Physiological Diversity, UFZ, Helmholtz Centre for Environmental Research, Permoserstrasse 15, 04318, Leipzig, Germany.
German Centre for Integrative Biodiversity Research (iDiv) Halle-Jena-Leipzig, Deutscher Platz 5e, 04103, Leipzig, Germany.
Ecology. 2018 May;99(5):1214-1226. doi: 10.1002/ecy.2216. Epub 2018 Apr 18.

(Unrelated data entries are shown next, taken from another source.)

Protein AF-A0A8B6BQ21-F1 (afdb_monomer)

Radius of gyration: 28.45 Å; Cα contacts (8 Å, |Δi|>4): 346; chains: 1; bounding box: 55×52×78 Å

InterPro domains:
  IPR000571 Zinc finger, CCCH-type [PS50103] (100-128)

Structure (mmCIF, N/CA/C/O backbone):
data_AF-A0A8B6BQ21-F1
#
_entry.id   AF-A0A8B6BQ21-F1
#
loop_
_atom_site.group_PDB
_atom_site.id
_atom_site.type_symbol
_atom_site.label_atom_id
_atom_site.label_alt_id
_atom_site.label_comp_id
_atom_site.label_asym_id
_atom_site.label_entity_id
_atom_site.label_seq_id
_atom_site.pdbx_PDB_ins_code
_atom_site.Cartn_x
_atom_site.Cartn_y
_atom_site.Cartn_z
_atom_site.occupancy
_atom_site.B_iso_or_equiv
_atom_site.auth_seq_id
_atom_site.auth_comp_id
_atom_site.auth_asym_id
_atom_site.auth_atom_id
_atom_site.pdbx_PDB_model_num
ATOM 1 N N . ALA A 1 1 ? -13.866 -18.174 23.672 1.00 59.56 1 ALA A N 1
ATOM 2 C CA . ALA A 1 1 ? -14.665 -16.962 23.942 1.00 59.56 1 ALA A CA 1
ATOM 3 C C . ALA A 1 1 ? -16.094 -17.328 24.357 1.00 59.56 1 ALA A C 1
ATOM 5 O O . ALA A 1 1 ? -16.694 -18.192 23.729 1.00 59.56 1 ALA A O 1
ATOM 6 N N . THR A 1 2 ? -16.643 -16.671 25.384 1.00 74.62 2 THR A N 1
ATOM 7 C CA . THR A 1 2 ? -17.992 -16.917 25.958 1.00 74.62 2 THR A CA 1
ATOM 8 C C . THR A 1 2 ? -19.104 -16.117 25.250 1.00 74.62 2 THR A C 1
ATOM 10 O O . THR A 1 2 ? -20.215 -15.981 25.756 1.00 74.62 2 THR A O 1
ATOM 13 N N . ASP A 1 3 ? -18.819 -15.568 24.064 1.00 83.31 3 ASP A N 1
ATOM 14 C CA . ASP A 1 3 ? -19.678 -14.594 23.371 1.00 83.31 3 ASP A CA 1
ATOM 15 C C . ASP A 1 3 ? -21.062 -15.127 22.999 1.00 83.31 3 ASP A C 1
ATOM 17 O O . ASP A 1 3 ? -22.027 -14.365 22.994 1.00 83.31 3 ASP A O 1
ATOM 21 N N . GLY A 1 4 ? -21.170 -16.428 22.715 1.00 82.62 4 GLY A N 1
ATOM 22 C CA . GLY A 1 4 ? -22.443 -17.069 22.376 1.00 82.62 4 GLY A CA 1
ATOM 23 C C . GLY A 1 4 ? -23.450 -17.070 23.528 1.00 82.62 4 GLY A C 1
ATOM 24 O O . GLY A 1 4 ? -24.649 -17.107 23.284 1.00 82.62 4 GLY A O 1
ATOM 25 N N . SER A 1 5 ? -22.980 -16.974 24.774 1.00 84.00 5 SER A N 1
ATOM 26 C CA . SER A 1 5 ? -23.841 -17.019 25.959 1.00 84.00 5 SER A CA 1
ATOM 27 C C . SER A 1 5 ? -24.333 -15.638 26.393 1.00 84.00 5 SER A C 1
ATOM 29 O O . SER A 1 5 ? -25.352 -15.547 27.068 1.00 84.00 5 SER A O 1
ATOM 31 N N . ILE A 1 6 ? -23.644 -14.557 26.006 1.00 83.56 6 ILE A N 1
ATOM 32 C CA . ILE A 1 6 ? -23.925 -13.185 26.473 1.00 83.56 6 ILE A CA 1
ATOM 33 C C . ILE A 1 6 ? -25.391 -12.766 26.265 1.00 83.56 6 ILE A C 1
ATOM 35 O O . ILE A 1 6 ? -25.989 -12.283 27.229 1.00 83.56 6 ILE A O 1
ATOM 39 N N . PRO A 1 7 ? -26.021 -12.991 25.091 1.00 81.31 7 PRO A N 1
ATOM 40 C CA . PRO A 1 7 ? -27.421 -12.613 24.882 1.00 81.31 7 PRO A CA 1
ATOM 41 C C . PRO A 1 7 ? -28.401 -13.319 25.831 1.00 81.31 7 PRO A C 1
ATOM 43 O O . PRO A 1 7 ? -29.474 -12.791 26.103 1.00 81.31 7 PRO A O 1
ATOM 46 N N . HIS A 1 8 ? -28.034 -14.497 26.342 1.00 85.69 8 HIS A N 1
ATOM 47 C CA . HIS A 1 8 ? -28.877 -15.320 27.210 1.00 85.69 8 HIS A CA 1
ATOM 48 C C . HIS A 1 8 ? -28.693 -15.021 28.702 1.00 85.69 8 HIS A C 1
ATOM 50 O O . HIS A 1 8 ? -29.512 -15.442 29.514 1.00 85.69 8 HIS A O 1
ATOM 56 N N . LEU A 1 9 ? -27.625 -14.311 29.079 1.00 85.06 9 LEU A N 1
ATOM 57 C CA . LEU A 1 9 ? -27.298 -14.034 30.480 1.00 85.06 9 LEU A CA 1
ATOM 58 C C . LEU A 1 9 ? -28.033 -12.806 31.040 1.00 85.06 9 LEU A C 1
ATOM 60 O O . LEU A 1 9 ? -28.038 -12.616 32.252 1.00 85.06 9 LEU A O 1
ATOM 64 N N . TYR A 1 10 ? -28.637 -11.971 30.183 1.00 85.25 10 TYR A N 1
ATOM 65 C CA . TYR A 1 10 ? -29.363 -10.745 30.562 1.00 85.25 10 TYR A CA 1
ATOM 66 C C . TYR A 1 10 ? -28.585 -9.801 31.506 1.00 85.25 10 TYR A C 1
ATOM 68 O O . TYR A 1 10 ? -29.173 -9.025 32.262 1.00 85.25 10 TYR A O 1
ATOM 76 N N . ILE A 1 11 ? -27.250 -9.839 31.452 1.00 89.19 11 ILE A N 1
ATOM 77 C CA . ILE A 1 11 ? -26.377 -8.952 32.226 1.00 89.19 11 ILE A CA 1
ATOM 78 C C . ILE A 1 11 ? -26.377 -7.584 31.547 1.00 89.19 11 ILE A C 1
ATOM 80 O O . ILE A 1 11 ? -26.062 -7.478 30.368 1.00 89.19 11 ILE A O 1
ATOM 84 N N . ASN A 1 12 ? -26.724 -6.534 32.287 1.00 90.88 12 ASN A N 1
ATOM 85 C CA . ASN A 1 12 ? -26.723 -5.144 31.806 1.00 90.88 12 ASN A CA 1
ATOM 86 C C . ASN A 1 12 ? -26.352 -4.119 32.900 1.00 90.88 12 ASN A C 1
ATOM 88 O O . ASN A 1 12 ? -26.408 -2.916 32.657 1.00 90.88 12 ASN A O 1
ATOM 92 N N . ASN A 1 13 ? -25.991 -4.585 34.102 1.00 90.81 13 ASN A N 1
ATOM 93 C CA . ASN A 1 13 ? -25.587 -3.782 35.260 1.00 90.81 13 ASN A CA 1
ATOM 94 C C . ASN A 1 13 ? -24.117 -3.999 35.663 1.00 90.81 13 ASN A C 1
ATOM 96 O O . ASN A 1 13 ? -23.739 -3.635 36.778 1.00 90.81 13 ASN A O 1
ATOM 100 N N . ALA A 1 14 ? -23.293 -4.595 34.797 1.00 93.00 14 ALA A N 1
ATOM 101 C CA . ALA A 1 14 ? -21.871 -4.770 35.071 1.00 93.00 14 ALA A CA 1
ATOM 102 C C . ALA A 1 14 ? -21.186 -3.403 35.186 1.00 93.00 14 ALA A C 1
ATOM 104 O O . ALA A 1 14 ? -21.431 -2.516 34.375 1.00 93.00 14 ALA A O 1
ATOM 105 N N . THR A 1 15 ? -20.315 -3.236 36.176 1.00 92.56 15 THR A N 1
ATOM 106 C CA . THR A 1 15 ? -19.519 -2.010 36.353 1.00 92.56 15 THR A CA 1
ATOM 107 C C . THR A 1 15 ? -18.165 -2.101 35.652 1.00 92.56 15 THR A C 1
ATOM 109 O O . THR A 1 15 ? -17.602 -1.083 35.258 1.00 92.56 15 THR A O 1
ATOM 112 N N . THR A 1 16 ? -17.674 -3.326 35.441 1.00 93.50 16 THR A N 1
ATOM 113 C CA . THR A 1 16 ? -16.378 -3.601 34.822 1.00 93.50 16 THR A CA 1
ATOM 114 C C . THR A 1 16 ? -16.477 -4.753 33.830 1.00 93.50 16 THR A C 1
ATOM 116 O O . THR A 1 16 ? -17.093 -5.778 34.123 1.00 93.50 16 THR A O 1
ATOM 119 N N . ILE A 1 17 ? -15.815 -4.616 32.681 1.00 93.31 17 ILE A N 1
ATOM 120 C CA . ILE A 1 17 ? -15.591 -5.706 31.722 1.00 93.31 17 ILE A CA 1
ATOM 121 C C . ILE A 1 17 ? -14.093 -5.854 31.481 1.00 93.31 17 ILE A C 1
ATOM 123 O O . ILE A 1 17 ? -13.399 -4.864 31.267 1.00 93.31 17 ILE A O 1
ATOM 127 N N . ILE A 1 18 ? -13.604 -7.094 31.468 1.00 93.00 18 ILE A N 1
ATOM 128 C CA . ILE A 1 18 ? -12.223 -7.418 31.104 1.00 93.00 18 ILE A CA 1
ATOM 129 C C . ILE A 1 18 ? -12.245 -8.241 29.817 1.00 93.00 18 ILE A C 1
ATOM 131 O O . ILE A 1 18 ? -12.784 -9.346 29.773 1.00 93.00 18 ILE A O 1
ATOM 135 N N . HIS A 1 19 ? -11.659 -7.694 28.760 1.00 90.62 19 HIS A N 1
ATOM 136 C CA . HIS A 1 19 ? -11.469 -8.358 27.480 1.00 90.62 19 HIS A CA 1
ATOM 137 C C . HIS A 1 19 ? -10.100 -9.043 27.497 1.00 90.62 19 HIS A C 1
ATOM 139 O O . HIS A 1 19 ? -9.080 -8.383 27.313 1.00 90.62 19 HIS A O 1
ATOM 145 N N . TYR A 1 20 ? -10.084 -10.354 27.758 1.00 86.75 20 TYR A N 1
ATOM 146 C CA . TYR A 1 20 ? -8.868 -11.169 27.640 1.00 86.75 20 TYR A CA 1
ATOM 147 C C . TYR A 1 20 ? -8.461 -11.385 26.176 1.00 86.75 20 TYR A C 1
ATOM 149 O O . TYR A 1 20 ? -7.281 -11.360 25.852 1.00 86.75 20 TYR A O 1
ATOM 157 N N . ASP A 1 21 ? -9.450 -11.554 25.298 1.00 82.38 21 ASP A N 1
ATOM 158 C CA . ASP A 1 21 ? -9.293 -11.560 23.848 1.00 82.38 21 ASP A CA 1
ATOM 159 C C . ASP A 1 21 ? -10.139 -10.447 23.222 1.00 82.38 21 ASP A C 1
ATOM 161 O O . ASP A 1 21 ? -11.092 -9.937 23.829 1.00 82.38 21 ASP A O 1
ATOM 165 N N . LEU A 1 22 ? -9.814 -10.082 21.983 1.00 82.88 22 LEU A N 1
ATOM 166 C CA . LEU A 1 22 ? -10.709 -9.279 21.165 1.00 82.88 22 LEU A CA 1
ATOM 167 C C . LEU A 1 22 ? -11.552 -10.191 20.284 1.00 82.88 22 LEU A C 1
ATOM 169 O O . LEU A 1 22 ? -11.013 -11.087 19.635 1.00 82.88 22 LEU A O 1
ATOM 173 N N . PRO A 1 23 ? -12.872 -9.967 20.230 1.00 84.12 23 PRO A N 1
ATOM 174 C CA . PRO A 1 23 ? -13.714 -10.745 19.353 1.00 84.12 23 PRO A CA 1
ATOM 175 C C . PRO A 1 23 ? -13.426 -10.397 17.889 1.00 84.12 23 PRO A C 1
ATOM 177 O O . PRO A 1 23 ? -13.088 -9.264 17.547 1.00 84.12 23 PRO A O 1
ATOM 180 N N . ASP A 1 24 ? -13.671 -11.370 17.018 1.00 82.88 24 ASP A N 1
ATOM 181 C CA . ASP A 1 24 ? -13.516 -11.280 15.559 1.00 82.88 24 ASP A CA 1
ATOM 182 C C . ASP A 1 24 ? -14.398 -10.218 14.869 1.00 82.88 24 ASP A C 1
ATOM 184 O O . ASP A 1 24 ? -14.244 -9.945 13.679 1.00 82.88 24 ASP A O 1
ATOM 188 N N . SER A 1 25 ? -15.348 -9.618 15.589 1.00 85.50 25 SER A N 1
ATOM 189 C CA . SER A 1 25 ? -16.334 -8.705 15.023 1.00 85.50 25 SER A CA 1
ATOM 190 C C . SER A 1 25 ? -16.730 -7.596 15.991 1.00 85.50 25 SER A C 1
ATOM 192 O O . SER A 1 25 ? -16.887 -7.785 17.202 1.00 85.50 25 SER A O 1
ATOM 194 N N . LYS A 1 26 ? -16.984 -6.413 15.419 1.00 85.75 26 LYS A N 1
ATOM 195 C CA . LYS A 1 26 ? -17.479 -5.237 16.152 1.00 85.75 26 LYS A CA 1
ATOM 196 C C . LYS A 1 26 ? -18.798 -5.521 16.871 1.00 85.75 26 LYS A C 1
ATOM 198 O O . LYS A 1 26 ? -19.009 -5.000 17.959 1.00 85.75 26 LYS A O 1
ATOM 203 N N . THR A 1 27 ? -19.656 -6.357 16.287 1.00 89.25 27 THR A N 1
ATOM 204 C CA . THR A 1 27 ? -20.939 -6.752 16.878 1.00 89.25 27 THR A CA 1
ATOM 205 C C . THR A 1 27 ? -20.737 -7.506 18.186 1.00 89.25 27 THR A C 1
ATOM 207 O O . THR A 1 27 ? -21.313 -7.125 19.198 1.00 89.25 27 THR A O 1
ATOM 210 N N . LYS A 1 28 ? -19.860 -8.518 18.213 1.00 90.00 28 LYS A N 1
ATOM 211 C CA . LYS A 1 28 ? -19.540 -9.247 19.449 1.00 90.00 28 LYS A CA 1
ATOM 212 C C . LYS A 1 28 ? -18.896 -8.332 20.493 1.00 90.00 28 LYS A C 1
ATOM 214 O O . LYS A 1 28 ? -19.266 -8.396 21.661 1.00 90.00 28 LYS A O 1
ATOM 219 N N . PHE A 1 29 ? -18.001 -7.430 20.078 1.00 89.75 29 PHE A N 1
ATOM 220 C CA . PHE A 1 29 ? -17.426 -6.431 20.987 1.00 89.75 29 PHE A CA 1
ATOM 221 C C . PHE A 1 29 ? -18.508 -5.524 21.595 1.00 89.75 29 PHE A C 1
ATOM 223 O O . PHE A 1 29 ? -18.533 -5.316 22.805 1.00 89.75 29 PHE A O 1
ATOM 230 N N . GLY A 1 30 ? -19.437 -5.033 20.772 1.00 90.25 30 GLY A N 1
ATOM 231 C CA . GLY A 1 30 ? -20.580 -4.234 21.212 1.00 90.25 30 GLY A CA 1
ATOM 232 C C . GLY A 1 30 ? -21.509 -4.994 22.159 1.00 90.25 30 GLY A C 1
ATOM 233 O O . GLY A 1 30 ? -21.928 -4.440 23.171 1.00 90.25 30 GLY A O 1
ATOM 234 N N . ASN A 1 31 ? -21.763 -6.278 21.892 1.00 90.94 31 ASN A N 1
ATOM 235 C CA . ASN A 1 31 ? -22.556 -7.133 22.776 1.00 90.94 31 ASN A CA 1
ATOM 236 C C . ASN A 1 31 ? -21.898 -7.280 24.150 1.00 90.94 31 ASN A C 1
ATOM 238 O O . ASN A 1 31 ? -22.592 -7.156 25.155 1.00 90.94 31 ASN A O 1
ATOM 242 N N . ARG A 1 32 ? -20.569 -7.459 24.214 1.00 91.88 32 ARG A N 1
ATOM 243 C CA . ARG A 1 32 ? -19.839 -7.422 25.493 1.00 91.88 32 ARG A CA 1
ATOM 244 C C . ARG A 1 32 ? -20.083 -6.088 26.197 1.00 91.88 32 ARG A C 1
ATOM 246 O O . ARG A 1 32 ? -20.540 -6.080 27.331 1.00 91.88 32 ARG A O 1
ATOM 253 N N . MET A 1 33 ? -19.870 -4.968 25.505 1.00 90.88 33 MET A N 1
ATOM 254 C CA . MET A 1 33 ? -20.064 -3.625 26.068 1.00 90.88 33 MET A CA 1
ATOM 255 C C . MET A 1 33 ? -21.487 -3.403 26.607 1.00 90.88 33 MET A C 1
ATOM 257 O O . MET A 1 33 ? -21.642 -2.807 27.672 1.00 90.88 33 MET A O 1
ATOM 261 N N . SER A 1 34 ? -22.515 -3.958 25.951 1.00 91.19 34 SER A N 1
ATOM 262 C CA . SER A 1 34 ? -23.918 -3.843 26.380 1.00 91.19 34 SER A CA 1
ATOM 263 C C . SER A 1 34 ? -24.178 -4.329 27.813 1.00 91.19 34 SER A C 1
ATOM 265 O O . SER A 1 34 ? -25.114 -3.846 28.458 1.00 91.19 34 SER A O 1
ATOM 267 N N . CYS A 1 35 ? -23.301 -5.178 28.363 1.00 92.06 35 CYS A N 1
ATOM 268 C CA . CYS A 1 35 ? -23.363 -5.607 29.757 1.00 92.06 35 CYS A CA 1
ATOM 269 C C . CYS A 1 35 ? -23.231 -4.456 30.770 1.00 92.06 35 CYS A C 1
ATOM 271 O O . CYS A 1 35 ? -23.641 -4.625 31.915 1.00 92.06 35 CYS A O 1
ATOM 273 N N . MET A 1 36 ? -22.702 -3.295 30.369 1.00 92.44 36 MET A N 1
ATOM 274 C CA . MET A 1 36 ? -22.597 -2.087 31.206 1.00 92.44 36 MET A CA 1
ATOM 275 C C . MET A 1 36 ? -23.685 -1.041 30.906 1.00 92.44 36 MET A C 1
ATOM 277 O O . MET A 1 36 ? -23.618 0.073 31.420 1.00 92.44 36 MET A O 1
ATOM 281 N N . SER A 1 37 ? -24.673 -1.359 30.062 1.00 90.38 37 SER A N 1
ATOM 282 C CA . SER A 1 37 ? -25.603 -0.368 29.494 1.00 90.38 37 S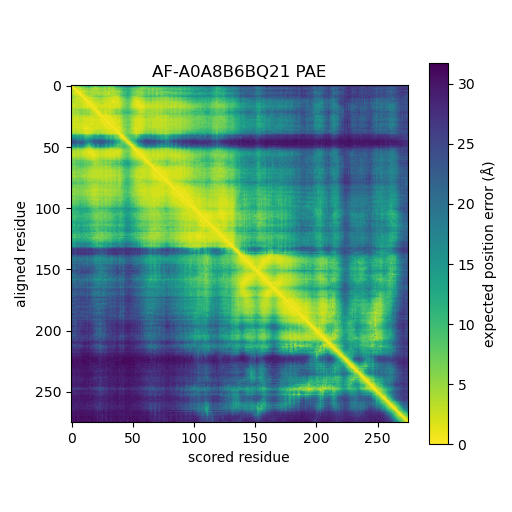ER A CA 1
ATOM 283 C C . SER A 1 37 ? -26.412 0.435 30.516 1.00 90.38 37 SER A C 1
ATOM 285 O O . SER A 1 37 ? -26.695 1.600 30.250 1.00 90.38 37 SER A O 1
ATOM 287 N N . ARG A 1 38 ? -26.733 -0.117 31.696 1.00 89.00 38 ARG A N 1
ATOM 288 C CA . ARG A 1 38 ? -27.418 0.633 32.772 1.00 89.00 38 ARG A CA 1
ATOM 289 C C . ARG A 1 38 ? -26.582 1.764 33.369 1.00 89.00 38 ARG A C 1
ATOM 291 O O . ARG A 1 38 ? -27.151 2.667 33.966 1.00 89.00 38 ARG A O 1
ATOM 298 N N . HIS A 1 39 ? -25.263 1.717 33.206 1.00 87.50 39 HIS A N 1
ATOM 299 C CA . HIS A 1 39 ? -24.340 2.741 33.700 1.00 87.50 39 HIS A CA 1
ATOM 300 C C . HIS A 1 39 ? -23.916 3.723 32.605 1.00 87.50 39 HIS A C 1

Plant functional traits may explain the positive relationship between species richness and ecosystem functioning, but species-level trait variation in response to growth conditions is often ignored in trait-based predictions of community performance. In a large grassland biodiversity experiment (Jena Experiment), we measured traits on plants grown as solitary individuals, in monocultures or in mixtures. We calculated two measures of community-level trait composition, i.e., community-weighted mean traits (CWM) and trait diversity (Rao's quadratic entropy; FD) based on different contexts in which traits were measured (trait origins). CWM and FD values of the different measurement origins were then compared regarding their power to predict community biomass production and biodiversity effects quantified with the additive partitioning method. Irrespective of trait origin, models combining CWM and FD values as predictors best explained community biomass and biodiversity effects. CWM values based on monoculture, mixture-mean or community-specific trait data were similarly powerful predictors, but predictions became worse when trait values originated from solitary-grown individuals. FD values based on monoculture traits were the best predictors of community biomass and net biodiversity effects, while FD values based on community-specific traits were the best predictors for complementarity and selection effects. Traits chosen as best CWM predictors were not strongly affected by trait origin but traits chosen as best FD predictors varied strongly dependent on trait origin and altered the predictability of community performance. We conclude that by adjusting their functional traits to species richness and even specific community compositions, plants can change community-level trait compositions, thereby also changing community biomass production and biodiversity effects. Incorporation of these plastic trait adjustments of plants in trait-based ecology can improve its predictive power in explaining biodiversity-ecosystem functioning relationships.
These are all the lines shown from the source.